Releasing our Attachments in Relationships
The first big love relationship of my life was one that was never going to last. It’s not that this love wasn’t unrequited; it was just with a man who was unavailable, a man who was already committed to another woman.
The relationship took me to the depths of feeling like a woman on spiritual, emotional and physical levels. When it ended, I swore I’d never find someone I was that sympatico with.
I believed that I was destined to have a Soul Mate in this life who I ultimately couldn’t be in partnership with. I was certain that I’d be single and lonely forever…
Last month and over ten years later, I completed a romantic relationship with another Soul Mate. He was the first man I ever lived with. This man and I have been bonded for the past two years in a sacred contract that was written in the stars long before we both knew that “Time” existed.
We did not choose each other to be a couple forever. We chose each other to learn…
At one point in our splitting up process I sat in meditation and burst into tears when I realized how much being in relationship with this man has expanded my capacity to CARE. Nothing can change the intimacy that he and I have shared or the powerful lessons I’ve learned about Attachment from being together. Even though the relationship was not meant to last forever, this will forever be sacred and special and ours...
Someone once told me that Jewish spiritual folklore says we have 7 Soul Mates throughout a single lifetime. Since my first spiritual awakening, I’ve been blessed to be in relationship with multiple Soul Mates, each connection and attachment being completely transformative and wonderful (or tragic) in its own special way. Each relationship allowed me to know myself and what I want on a deeper level than before. And no matter how painful it is to look, each relationship has been a mirror reflected back to how I see myself in the world.
It wasn't until halfway between these two relationships that I really began to understand what Attachment is as a Spiritual principle as well as a theoretical framework for human connection.
My favorite class in graduate school as I was obtaining my Masters in Social Work was Attachment Theory. Even though my head was spinning throughout the entire semester and the information was very overwhelming, something inside of me knew how important the information was for me and my Life. Finally I felt able to organize and contextualize all the patterns I experienced within my closest relationships.

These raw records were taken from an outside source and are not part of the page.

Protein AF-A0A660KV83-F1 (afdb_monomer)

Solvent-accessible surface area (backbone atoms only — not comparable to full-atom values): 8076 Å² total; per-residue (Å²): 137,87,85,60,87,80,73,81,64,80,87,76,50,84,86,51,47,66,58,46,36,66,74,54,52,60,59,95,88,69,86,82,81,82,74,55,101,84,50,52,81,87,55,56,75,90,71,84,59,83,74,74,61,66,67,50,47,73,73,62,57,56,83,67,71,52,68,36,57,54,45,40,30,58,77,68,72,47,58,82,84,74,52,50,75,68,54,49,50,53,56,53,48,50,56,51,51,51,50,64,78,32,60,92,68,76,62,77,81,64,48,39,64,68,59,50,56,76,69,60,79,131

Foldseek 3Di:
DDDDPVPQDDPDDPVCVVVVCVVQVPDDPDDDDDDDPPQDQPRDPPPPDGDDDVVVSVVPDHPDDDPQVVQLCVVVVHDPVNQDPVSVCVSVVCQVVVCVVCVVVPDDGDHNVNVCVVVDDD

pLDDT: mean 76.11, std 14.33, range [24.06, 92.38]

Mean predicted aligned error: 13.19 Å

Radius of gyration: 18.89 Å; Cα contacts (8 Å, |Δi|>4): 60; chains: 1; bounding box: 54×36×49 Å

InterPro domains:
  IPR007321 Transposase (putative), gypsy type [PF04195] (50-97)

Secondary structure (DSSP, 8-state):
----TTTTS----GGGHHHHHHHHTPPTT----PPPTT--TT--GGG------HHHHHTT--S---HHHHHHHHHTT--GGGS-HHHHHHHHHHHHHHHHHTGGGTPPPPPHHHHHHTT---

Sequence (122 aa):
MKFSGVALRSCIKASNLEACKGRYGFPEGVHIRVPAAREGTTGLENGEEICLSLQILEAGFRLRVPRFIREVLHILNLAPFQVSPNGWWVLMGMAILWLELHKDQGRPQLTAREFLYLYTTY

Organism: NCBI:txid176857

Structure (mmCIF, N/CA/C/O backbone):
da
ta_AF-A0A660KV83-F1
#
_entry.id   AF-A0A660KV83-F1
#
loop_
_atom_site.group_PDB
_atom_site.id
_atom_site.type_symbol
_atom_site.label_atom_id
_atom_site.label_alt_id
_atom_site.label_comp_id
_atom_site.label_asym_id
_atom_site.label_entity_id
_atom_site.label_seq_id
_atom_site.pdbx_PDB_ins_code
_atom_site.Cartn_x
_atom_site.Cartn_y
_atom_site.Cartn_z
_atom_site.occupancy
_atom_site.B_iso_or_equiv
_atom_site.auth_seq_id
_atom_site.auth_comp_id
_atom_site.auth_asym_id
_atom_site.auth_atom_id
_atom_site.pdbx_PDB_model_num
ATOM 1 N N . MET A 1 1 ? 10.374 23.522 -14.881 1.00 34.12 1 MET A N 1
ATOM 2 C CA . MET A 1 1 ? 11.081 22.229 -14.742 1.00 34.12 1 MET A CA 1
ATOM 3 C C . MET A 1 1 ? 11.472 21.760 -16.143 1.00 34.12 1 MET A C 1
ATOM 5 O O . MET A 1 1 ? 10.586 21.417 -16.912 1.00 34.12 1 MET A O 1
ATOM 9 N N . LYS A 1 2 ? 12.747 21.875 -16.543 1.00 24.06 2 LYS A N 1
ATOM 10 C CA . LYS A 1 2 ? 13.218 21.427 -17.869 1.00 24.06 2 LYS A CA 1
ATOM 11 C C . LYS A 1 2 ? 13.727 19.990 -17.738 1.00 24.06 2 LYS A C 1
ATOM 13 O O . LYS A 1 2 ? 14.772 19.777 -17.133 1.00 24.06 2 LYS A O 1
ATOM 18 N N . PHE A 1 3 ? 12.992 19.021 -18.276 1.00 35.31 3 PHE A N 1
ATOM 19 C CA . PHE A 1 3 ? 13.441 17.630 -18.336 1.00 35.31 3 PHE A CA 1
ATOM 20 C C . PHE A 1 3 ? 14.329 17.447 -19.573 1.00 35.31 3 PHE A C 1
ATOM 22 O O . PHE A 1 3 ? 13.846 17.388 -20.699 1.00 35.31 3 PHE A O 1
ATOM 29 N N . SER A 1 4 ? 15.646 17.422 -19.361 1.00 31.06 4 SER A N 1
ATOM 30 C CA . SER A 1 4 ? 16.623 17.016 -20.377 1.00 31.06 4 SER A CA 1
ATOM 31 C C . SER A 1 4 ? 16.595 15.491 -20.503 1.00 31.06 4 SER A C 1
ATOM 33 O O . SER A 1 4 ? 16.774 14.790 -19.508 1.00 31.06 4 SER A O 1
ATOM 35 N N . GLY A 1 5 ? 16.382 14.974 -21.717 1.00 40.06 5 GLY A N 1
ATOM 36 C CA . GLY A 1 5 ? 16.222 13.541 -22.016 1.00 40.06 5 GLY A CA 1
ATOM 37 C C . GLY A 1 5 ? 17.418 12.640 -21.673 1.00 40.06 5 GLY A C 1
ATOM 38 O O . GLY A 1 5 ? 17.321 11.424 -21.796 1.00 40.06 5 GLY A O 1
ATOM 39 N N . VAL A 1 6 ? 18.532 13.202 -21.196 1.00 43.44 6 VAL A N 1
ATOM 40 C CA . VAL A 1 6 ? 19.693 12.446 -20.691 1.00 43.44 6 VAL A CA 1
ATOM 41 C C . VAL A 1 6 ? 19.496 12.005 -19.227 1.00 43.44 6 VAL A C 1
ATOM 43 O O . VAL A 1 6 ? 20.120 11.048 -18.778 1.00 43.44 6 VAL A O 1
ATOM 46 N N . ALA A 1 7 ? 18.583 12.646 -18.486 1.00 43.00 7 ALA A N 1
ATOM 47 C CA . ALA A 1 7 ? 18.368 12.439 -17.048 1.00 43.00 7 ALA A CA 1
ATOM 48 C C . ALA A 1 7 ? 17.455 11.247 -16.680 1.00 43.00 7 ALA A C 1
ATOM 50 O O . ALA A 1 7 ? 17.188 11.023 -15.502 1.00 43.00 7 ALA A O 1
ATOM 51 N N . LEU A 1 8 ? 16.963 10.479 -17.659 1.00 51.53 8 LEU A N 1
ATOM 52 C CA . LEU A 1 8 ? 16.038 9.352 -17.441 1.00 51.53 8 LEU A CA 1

Around the same time I was processing what I learned in class, a woman who had become my first “official” Spiritual teacher taught me about Attachment by leaving our relationship and cutting off all communication with me. It was a devastating loss to me, and one that lasted for months. I sat on my couch and cried for hours at a time. The pain was so great that I would have to get up from my desk at work and go cry in the bathroom during several times throughout the day.
Because with Attachment, always comes loss.

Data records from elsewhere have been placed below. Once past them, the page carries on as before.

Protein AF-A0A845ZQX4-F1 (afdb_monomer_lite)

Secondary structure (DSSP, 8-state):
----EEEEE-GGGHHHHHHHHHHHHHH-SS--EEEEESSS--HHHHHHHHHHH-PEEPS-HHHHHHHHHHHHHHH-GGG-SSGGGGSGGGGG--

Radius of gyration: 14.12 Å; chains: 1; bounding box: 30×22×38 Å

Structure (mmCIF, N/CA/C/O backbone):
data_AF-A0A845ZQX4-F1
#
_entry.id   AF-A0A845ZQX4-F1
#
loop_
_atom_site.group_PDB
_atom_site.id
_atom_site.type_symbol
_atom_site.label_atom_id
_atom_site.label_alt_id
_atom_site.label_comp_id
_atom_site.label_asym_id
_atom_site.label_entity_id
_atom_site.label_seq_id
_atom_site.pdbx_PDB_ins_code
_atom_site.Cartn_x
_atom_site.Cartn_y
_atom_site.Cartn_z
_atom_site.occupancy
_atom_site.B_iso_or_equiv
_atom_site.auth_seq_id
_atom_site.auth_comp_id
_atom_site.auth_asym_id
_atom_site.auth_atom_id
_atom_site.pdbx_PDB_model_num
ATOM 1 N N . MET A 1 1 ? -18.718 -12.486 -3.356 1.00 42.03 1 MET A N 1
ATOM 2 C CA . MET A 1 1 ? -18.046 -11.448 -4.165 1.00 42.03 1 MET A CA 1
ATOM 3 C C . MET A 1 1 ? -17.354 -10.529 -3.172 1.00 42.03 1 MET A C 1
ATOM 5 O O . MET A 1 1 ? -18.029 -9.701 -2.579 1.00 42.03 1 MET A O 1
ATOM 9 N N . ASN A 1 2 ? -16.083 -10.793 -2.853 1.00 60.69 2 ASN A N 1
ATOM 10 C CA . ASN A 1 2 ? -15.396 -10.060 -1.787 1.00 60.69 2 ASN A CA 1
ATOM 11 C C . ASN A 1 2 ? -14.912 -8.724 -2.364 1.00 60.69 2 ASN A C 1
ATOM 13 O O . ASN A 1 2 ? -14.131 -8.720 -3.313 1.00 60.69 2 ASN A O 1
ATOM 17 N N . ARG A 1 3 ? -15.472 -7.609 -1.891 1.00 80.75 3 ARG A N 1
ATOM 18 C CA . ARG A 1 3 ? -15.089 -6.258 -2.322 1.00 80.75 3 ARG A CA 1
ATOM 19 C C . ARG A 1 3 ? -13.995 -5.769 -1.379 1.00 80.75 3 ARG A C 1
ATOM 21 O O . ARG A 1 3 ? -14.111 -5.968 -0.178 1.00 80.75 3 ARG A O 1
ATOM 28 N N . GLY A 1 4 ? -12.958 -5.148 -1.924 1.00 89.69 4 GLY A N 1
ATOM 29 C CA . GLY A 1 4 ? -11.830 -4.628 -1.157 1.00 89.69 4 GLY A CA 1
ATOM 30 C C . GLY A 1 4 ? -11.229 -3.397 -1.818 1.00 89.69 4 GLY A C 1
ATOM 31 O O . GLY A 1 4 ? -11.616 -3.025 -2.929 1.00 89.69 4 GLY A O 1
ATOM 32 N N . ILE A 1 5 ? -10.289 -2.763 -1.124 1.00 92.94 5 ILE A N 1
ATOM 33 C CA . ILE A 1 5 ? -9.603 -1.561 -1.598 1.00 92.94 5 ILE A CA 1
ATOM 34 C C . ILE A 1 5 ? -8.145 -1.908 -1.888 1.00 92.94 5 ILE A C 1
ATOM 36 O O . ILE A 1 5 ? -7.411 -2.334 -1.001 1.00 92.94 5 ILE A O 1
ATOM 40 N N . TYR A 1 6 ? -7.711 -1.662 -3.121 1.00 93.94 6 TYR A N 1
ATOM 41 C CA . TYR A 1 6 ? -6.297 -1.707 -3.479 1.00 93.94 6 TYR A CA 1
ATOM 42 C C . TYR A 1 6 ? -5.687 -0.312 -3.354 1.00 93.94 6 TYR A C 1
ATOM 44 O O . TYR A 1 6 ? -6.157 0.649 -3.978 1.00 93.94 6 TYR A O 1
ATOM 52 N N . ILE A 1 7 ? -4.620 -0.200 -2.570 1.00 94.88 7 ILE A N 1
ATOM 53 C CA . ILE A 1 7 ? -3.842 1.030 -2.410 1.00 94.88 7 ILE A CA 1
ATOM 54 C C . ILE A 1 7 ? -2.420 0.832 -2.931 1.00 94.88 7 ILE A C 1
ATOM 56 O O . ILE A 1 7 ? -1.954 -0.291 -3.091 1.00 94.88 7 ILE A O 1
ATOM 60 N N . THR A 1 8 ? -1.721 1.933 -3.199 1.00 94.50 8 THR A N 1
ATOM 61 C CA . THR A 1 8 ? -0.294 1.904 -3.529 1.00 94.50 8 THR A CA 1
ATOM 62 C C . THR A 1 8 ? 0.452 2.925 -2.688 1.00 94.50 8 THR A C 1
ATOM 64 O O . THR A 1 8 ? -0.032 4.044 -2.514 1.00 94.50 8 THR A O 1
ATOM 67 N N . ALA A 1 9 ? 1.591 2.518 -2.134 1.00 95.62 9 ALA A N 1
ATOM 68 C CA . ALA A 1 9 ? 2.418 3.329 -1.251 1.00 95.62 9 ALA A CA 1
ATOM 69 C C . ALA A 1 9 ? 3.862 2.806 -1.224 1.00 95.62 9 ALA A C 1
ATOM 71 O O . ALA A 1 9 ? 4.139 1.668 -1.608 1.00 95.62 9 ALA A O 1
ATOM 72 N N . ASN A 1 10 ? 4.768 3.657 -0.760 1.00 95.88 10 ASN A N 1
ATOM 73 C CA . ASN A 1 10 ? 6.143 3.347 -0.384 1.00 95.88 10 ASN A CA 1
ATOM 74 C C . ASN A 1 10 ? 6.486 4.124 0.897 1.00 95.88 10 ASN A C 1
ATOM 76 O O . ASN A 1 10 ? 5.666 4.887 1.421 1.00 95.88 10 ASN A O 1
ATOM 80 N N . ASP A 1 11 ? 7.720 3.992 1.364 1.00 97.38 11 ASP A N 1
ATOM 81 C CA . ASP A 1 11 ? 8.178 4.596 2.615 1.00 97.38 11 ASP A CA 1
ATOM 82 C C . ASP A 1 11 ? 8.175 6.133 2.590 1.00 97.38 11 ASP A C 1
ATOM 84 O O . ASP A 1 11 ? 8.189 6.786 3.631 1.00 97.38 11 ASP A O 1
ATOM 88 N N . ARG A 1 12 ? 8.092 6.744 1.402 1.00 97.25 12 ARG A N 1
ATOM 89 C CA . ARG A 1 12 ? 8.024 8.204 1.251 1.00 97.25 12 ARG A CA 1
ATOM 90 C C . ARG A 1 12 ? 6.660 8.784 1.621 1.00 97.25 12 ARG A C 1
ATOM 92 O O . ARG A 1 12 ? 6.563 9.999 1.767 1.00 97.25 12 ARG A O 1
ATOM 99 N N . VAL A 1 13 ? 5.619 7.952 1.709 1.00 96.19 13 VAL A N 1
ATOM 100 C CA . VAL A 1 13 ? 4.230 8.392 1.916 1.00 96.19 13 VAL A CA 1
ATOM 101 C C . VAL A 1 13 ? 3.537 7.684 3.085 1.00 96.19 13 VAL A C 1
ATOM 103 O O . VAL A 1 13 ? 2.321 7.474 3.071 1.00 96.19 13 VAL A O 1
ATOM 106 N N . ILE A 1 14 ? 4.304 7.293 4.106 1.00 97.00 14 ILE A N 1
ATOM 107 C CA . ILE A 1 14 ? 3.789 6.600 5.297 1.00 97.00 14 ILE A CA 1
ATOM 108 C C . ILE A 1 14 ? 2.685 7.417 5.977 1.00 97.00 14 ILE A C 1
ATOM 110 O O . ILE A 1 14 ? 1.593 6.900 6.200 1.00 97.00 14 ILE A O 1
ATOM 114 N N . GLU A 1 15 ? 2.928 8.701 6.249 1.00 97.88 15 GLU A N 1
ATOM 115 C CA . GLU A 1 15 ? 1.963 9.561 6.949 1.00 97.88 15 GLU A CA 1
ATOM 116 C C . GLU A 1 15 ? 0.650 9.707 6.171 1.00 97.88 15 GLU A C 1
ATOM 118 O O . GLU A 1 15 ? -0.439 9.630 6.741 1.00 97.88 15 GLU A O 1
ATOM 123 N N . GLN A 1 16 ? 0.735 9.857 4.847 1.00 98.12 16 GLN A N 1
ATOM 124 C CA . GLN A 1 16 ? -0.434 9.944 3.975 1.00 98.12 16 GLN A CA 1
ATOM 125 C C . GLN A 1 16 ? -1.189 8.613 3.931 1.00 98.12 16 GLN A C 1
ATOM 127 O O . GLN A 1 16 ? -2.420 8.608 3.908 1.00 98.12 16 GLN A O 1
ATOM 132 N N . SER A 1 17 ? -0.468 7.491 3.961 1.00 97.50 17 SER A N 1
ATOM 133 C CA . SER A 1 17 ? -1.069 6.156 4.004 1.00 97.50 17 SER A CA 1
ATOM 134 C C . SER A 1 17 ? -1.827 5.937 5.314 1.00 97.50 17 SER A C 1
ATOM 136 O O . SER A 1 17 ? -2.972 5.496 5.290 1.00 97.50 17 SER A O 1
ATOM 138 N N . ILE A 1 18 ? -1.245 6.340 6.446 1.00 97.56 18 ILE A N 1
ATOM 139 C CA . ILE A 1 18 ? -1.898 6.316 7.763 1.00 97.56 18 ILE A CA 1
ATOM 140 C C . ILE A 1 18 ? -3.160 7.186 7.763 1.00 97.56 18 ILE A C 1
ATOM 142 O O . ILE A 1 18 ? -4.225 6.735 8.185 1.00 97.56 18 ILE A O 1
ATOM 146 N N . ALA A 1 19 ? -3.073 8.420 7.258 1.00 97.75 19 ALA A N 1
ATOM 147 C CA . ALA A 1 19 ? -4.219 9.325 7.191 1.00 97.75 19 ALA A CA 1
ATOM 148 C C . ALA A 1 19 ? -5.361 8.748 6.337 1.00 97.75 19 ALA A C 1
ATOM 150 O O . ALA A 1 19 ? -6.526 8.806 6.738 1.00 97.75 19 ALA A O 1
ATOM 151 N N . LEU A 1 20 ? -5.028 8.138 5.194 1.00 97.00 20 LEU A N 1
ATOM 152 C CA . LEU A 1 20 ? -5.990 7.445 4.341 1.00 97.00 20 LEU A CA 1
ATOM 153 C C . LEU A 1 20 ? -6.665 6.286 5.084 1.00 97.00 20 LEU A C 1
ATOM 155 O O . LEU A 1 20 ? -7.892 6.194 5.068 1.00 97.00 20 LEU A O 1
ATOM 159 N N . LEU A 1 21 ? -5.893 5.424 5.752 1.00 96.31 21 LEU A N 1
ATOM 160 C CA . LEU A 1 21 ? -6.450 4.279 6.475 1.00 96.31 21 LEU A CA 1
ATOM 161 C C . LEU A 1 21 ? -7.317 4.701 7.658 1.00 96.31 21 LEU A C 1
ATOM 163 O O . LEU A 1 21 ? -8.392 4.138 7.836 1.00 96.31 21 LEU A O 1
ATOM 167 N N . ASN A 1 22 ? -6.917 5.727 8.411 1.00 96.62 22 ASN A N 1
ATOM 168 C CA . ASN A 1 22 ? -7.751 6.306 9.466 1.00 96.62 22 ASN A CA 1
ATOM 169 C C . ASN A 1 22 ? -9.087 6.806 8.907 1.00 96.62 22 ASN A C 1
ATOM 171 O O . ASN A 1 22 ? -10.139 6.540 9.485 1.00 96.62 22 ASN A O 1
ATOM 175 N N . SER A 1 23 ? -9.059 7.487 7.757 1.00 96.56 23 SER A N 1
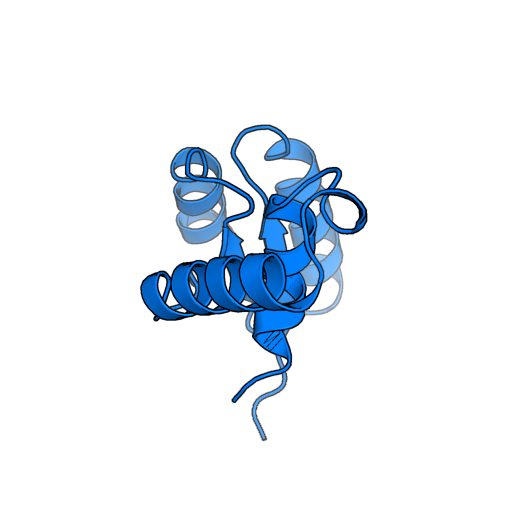ATOM 176 C CA . SER A 1 23 ? -10.282 7.934 7.096 1.00 96.56 23 SER A CA 1
ATOM 177 C C . SER A 1 23 ? -11.154 6.761 6.649 1.00 96.56 23 SER A C 1
ATOM 179 O O . SER A 1 23 ? -12.363 6.839 6.815 1.00 96.56 23 SER A O 1
ATOM 181 N N . ILE A 1 24 ? -10.584 5.687 6.091 1.00 94.94 24 ILE A N 1
ATOM 182 C CA . ILE A 1 24 ? -11.354 4.503 5.671 1.00 94.94 24 ILE A CA 1
ATOM 183 C C . ILE A 1 24 ? -11.962 3.809 6.892 1.00 94.94 24 ILE A C 1
ATOM 185 O O . ILE A 1 24 ? -13.173 3.614 6.935 1.00 94.94 24 ILE A O 1
ATOM 189 N N . ARG A 1 25 ? -11.149 3.509 7.913 1.00 94.12 25 ARG A N 1
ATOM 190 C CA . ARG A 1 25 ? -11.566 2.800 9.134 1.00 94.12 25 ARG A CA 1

Attachment comes from the yearning to return home to pure Oneness (a.k.a Love, God, Source, Spirit). While everything IS God, we currently live in a reality full of separation and duality, which allows us to stray from experiencing true Love.
When we were born into this lifetime, we encountered our initial separation from Source. Yet on some level, we remember what this Oneness feels like. We may experience it in “doses” throughout our life. It may come through orgasm, through a moment of Spiritual Awakening, or in a moments of deep connection with others, nature or ourselves.
We yearn to go back to the blissful feeling that came with unending Oneness and Love. As a result, we attempt to re-create the experience of Oneness by clinging to those things in life that feel good and resisting things that don’t. This is why we live in a reality full of duality. We crave the sensations that feel good (and avoid the sensations that don’t) in an attempt to return to Source. This repeated craving creates attachment.
The things that feel good that become our attachments could be people, food, behavior/actions, or outcomes.
Many Spiritual teachings show us that the path to Enlightenment means a certain non-reaction to things that we crave (or avoid).
Yet, I believe there’s a big misconception in the “Spiritual culture” right now that the answer to living a non-attached life is to avoid any relationship where an attachment exists.
I’ve tried this myself. While it makes life easier, it is like treading on the surface of a lake. It may be pleasant to keep your head above the water, but you can’t ignore that all of the mud and muck still lies deep within the lake. There is no growth in going around the obstacle like the “Tragic Protagonist”. To grow, you must go through it.
Baba Ram Dass tells a delightful story of trying to avoid a person in need of his love because he was afraid of his attachment to them. Maharaj-ji (his Guru) tells him that being non-attached doesn’t mean cutting yourself off to love. It means loving fully, learning and then moving on when the loss comes.
To truly know ourselves we must engage with the muck, dig up all of our old emotional wounds and gain the awareness of how we re-enact them over and over again until that awareness naturally shifts us into a state where can relate beyond our old dynamics and style of Attachment in the psychological sense and we can also learn release our attachments in the Spiritual sense.